=== Section Start ===

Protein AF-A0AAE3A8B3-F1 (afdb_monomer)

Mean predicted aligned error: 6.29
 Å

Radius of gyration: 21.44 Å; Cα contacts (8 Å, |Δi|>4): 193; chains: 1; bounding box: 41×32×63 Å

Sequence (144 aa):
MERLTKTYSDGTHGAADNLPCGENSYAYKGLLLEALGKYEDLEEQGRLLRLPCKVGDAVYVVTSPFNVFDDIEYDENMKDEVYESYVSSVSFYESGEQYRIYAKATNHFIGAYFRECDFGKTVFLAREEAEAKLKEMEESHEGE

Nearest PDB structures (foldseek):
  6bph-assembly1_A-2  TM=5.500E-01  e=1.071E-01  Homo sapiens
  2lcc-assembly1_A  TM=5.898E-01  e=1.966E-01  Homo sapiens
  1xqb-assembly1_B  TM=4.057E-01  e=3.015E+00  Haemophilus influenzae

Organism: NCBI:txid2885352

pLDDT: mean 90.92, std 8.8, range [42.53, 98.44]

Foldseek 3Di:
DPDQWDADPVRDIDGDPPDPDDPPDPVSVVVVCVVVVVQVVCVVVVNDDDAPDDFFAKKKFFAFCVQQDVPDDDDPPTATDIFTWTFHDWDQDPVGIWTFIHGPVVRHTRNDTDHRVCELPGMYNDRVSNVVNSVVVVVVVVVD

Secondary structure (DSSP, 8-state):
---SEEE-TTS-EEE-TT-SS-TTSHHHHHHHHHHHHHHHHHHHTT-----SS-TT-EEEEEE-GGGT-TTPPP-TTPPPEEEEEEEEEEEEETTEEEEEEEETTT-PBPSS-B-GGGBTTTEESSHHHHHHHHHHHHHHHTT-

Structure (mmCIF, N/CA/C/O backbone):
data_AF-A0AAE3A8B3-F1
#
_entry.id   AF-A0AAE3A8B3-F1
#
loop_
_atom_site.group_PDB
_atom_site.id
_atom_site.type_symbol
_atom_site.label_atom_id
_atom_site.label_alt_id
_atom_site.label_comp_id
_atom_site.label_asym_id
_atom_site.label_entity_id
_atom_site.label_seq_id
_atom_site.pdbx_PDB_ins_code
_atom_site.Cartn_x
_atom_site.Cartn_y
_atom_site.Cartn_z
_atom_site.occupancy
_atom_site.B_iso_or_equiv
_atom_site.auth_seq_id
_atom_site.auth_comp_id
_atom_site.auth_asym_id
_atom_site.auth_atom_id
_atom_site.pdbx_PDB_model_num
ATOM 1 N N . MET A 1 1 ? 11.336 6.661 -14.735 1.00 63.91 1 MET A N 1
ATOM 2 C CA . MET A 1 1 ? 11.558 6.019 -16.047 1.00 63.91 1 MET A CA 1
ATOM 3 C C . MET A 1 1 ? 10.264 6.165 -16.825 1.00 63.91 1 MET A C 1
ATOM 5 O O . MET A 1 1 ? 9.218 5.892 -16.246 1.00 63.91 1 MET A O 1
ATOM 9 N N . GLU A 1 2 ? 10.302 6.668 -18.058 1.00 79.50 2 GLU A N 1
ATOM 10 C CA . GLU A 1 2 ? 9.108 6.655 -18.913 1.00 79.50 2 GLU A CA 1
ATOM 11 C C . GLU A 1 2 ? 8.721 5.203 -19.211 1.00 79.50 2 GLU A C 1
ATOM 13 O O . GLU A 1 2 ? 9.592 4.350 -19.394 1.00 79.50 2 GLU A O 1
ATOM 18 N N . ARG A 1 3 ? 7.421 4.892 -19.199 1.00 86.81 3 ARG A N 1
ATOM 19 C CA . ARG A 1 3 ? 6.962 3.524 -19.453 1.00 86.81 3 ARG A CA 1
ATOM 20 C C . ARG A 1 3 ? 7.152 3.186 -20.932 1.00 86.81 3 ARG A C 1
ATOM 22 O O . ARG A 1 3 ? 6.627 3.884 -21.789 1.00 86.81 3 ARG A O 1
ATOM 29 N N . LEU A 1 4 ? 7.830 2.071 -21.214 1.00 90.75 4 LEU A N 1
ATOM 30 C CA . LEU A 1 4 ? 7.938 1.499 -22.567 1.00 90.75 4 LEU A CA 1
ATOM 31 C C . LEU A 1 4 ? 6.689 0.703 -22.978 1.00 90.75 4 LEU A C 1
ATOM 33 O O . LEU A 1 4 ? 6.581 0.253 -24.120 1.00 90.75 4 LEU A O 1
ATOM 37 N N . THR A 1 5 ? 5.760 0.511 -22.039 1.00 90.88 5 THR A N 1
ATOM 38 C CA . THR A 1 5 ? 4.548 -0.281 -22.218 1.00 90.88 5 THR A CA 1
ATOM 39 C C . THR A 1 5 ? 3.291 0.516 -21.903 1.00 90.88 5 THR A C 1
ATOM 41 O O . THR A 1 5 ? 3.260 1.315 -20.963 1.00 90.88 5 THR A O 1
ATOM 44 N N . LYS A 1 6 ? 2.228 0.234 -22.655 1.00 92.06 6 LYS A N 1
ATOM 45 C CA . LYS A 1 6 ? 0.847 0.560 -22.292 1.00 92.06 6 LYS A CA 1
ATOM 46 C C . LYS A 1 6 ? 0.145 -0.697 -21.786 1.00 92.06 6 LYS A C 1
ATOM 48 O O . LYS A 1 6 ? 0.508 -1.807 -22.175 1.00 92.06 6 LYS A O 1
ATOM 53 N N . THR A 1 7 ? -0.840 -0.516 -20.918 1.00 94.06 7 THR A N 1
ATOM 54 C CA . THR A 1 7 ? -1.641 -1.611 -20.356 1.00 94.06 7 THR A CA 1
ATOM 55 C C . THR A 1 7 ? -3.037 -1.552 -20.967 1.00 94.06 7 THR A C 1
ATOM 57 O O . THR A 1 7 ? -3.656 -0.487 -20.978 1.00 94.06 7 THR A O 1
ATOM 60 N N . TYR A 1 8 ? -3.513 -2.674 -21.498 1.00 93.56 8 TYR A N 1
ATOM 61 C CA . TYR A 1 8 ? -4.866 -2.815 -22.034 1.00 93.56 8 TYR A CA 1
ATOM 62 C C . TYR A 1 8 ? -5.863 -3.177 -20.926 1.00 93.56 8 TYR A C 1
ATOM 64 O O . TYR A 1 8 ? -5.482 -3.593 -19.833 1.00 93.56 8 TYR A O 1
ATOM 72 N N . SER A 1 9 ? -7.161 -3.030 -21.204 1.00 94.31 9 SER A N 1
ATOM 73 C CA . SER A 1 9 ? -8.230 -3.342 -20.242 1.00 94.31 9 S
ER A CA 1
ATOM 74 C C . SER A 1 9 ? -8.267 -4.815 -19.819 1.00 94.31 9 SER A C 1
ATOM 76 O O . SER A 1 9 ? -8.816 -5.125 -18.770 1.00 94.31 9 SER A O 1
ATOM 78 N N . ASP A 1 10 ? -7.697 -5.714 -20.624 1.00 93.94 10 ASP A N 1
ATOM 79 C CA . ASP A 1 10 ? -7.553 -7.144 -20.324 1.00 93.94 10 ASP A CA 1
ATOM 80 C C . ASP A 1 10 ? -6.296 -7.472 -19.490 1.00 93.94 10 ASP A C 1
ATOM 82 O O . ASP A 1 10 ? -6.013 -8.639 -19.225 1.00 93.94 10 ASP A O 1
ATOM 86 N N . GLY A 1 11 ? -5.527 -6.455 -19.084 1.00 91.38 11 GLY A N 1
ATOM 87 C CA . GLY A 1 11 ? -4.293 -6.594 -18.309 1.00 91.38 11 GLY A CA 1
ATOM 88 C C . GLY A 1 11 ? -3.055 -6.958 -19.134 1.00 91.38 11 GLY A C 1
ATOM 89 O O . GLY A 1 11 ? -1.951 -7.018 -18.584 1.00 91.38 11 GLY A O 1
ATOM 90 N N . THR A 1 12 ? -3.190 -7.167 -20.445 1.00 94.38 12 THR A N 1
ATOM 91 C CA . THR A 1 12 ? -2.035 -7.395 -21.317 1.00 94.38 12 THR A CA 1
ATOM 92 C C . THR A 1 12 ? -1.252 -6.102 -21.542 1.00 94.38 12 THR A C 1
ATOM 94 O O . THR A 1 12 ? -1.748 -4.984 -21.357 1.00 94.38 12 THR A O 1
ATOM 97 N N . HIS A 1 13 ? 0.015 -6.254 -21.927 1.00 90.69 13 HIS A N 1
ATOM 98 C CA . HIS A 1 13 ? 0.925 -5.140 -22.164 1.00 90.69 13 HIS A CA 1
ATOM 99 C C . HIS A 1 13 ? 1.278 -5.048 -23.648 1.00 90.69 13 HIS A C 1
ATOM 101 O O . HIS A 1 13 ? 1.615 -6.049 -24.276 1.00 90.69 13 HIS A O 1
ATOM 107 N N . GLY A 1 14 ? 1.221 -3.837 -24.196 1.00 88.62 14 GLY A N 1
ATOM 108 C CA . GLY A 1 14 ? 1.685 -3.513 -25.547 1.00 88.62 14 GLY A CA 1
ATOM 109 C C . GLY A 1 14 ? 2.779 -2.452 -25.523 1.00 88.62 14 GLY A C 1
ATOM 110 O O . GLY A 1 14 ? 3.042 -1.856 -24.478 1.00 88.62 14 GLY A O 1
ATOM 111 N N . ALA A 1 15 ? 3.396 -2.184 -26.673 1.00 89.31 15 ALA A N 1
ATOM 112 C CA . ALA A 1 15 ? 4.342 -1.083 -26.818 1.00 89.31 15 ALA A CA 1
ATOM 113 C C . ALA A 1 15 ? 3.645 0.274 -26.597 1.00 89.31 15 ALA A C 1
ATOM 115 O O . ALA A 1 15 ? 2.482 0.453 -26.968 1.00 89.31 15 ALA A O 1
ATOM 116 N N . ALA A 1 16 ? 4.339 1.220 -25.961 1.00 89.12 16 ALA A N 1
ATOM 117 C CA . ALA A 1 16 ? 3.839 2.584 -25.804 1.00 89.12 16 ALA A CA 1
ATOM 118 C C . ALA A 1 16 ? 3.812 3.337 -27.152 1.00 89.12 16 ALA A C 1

=== Section End ===
=== Section Start ===

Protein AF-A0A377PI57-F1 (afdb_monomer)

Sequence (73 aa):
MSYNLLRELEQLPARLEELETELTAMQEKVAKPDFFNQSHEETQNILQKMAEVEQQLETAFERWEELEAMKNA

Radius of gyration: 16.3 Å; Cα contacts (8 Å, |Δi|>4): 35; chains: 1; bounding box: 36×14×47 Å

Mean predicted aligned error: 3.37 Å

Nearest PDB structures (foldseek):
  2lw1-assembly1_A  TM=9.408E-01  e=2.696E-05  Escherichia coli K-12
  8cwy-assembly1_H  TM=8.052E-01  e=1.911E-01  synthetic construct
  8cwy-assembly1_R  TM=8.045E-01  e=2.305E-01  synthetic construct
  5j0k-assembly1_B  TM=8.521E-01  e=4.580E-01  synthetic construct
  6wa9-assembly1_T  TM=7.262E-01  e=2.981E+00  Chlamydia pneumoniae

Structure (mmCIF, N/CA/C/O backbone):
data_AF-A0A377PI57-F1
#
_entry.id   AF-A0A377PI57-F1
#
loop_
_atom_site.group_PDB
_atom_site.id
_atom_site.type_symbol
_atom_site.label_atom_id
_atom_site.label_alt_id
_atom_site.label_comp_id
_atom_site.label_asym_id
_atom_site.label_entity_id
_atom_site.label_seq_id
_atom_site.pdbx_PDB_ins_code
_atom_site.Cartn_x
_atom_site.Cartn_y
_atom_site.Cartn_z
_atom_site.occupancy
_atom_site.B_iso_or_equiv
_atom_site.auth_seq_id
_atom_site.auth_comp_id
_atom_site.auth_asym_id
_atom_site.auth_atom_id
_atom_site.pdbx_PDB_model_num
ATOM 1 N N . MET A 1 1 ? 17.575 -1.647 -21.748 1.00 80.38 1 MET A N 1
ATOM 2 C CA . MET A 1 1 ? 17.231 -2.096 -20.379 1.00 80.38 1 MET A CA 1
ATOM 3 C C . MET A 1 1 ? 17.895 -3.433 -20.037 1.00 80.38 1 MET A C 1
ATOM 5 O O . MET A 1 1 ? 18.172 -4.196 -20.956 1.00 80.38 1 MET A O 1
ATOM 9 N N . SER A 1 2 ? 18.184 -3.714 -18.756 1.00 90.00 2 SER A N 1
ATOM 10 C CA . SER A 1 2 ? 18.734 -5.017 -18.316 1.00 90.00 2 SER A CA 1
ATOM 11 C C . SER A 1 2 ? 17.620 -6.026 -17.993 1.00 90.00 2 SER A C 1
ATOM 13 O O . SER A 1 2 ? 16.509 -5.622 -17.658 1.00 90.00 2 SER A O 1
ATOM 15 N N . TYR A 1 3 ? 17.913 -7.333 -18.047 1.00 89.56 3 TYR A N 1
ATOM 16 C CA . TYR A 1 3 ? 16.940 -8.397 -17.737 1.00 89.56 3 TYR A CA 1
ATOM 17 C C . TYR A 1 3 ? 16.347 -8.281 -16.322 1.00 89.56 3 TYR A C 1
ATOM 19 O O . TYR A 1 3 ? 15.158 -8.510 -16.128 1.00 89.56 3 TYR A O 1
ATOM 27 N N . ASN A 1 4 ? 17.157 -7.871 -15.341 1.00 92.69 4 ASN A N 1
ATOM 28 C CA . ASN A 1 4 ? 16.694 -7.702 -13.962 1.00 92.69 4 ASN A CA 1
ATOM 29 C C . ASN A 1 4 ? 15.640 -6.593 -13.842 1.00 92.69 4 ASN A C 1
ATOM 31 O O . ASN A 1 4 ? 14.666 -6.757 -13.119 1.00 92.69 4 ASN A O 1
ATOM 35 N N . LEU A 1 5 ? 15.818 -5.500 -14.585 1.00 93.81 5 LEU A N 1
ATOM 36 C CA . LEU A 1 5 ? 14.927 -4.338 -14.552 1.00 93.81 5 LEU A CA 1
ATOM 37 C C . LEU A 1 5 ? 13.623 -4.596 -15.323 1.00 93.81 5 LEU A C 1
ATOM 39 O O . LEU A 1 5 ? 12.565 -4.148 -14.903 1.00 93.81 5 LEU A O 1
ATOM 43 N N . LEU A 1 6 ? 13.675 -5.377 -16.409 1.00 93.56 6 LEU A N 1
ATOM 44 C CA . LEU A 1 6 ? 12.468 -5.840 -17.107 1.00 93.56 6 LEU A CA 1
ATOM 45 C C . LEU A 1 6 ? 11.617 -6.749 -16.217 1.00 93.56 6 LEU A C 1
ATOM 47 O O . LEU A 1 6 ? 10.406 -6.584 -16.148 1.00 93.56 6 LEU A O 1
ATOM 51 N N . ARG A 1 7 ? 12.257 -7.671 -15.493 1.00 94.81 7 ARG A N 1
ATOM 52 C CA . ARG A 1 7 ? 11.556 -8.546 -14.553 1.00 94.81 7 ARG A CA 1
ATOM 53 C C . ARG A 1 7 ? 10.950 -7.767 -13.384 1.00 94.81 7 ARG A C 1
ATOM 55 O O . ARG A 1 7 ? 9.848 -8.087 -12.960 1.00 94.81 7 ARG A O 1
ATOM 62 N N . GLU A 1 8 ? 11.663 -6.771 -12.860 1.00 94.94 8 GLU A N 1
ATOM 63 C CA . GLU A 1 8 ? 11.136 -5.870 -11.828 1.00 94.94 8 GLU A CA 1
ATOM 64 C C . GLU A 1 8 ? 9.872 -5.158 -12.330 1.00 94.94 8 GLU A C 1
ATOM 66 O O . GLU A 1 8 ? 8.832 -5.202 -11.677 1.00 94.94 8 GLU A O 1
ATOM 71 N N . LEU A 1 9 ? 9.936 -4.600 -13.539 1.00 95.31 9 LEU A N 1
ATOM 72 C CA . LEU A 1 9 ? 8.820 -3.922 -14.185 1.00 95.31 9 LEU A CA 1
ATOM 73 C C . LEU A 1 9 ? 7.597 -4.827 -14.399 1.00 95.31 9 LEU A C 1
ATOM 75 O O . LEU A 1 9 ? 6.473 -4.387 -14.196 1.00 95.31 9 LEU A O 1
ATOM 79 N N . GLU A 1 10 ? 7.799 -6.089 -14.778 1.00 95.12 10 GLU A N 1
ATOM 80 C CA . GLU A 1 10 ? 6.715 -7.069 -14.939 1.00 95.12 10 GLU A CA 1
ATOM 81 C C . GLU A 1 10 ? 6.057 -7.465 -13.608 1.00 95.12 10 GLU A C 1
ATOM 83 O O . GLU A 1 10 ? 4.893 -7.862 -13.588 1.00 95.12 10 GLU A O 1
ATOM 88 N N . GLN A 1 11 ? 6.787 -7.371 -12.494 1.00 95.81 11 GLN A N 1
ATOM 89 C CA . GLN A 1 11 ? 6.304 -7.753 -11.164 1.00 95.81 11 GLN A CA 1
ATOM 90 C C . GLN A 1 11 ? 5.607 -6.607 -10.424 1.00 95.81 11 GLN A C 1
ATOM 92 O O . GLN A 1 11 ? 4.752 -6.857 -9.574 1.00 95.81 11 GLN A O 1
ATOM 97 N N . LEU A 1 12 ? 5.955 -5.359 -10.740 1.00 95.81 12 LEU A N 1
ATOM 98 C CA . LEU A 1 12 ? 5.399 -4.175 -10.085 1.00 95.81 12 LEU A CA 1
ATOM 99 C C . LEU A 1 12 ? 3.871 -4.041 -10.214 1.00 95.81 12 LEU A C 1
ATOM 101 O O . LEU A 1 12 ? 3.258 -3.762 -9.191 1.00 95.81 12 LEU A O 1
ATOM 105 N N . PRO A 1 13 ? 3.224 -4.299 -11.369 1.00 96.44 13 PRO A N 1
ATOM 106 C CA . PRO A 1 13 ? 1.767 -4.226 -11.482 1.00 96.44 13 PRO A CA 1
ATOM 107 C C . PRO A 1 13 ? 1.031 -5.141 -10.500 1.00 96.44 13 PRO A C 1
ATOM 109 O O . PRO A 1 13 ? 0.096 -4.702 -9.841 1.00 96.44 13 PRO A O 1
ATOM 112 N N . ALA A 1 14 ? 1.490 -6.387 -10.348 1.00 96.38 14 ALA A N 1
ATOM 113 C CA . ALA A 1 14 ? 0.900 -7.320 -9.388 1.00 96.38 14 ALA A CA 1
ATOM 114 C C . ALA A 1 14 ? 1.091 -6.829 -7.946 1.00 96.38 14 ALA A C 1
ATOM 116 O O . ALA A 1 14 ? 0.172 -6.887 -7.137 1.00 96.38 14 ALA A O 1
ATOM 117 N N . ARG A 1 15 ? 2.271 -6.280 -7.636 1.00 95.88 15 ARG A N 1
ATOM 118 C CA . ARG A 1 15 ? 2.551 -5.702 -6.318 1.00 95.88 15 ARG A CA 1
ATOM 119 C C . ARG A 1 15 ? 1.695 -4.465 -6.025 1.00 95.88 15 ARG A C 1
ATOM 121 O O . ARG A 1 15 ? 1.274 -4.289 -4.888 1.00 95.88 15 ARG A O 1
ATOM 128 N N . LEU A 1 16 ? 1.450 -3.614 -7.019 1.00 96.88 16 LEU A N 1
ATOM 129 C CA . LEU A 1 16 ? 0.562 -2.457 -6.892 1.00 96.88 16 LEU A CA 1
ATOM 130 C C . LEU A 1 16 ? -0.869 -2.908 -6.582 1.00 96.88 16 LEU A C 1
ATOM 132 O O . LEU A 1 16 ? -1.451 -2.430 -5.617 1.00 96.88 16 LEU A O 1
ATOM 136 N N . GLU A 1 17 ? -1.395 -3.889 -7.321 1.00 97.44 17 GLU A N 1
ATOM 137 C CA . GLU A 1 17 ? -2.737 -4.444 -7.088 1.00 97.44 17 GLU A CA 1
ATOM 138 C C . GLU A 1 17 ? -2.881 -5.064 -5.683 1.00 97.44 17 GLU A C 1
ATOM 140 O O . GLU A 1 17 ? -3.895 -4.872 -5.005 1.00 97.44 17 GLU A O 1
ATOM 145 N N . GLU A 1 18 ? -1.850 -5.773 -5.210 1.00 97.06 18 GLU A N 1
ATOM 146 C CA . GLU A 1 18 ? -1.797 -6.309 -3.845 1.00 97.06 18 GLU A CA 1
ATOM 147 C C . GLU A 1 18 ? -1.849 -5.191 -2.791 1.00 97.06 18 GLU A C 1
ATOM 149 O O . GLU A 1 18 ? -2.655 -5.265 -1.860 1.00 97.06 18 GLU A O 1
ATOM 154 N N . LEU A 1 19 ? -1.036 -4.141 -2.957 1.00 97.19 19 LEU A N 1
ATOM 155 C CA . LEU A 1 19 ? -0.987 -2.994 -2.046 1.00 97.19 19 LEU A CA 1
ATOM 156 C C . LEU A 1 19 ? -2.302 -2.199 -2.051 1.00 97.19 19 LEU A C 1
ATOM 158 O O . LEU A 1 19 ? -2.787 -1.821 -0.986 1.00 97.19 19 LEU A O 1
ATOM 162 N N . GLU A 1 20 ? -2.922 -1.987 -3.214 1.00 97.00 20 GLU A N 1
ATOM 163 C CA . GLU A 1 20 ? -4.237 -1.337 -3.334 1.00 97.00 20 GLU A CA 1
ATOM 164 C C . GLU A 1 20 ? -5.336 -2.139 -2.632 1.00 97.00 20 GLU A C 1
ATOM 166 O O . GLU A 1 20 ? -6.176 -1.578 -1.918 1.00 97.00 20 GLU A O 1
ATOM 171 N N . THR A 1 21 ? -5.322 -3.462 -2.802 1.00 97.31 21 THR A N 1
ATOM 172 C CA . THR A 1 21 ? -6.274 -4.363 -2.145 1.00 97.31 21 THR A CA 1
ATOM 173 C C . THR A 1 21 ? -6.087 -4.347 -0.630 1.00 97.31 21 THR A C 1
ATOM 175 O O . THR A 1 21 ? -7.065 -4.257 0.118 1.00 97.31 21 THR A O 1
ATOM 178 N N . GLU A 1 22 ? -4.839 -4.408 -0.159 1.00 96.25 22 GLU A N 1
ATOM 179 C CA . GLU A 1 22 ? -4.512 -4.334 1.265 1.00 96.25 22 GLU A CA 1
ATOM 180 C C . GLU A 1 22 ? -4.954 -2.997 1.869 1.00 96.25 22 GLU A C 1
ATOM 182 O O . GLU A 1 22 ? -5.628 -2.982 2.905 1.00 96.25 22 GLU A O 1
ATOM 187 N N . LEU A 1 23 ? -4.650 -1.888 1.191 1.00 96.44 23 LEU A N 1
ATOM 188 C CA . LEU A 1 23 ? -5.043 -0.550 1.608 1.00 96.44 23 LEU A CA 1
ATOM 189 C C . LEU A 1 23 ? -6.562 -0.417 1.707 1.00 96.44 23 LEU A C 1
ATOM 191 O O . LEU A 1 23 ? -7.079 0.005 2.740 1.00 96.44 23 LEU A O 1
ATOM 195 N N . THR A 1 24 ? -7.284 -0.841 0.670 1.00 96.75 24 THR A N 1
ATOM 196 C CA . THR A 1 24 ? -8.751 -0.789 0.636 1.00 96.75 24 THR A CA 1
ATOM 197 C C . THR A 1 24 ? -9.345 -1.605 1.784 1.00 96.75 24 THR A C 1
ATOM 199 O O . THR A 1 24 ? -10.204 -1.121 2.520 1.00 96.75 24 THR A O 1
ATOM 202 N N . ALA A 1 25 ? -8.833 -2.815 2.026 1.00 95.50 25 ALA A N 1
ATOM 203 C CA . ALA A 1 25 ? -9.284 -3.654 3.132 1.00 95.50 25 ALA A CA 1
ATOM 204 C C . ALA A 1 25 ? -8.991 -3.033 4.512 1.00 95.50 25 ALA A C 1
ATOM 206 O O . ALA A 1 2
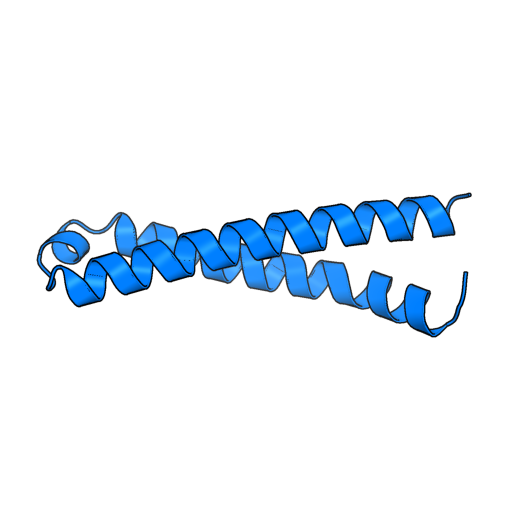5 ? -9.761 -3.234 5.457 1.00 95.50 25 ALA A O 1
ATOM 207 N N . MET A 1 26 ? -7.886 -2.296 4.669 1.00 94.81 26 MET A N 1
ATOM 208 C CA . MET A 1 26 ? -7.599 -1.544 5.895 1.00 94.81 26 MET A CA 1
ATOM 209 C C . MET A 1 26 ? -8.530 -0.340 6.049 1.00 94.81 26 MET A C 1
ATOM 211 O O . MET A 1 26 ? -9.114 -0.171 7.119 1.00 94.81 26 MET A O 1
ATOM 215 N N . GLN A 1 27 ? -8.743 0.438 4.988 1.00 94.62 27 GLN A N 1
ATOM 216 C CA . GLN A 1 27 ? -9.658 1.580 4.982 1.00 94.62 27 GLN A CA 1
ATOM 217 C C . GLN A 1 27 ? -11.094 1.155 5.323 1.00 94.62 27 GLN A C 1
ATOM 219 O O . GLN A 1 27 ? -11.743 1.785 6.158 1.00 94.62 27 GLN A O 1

=== Section End ===

**Problem to solve:** Looking at the entries above, can you reproduce exactly the lines from the one that holds "ATOM 97 N N . HIS" through the one that holds "ATOM 118 C C .", and only those?

**Answer space:**
ATOM 97 N N . HIS A 1 13 ? 0.015 -6.254 -21.927 1.00 90.69 13 HIS A N 1
ATOM 98 C CA . HIS A 1 13 ? 0.925 -5.140 -22.164 1.00 90.69 13 HIS A CA 1
ATOM 99 C C . HIS A 1 13 ? 1.278 -5.048 -23.648 1.00 90.69 13 HIS A C 1
ATOM 101 O O . HIS A 1 13 ? 1.615 -6.049 -24.276 1.00 90.69 13 HIS A O 1
ATOM 107 N N . GLY A 1 14 ? 1.221 -3.837 -24.196 1.00 88.62 14 GLY A N 1
ATOM 108 C CA . GLY A 1 14 ? 1.685 -3.513 -25.547 1.00 88.62 14 GLY A CA 1
ATOM 109 C C . GLY A 1 14 ? 2.779 -2.452 -25.523 1.00 88.62 14 GLY A C 1
ATOM 110 O O . GLY A 1 14 ? 3.042 -1.856 -24.478 1.00 88.62 14 GLY A O 1
ATOM 111 N N . ALA A 1 15 ? 3.396 -2.184 -26.673 1.00 89.31 15 ALA A N 1
ATOM 112 C CA . ALA A 1 15 ? 4.342 -1.083 -26.818 1.00 89.31 15 ALA A CA 1
ATOM 113 C C . ALA A 1 15 ? 3.645 0.274 -26.597 1.00 89.31 15 ALA A C 1
ATOM 115 O O . ALA A 1 15 ? 2.482 0.453 -26.968 1.00 89.31 15 ALA A O 1
ATOM 116 N N . ALA A 1 16 ? 4.339 1.220 -25.961 1.00 89.12 16 ALA A N 1
ATOM 117 C CA . ALA A 1 16 ? 3.839 2.584 -25.804 1.00 89.12 16 ALA A CA 1
ATOM 118 C C . ALA A 1 16 ? 3.812 3.337 -27.152 1.00 89.12 16 ALA A C 1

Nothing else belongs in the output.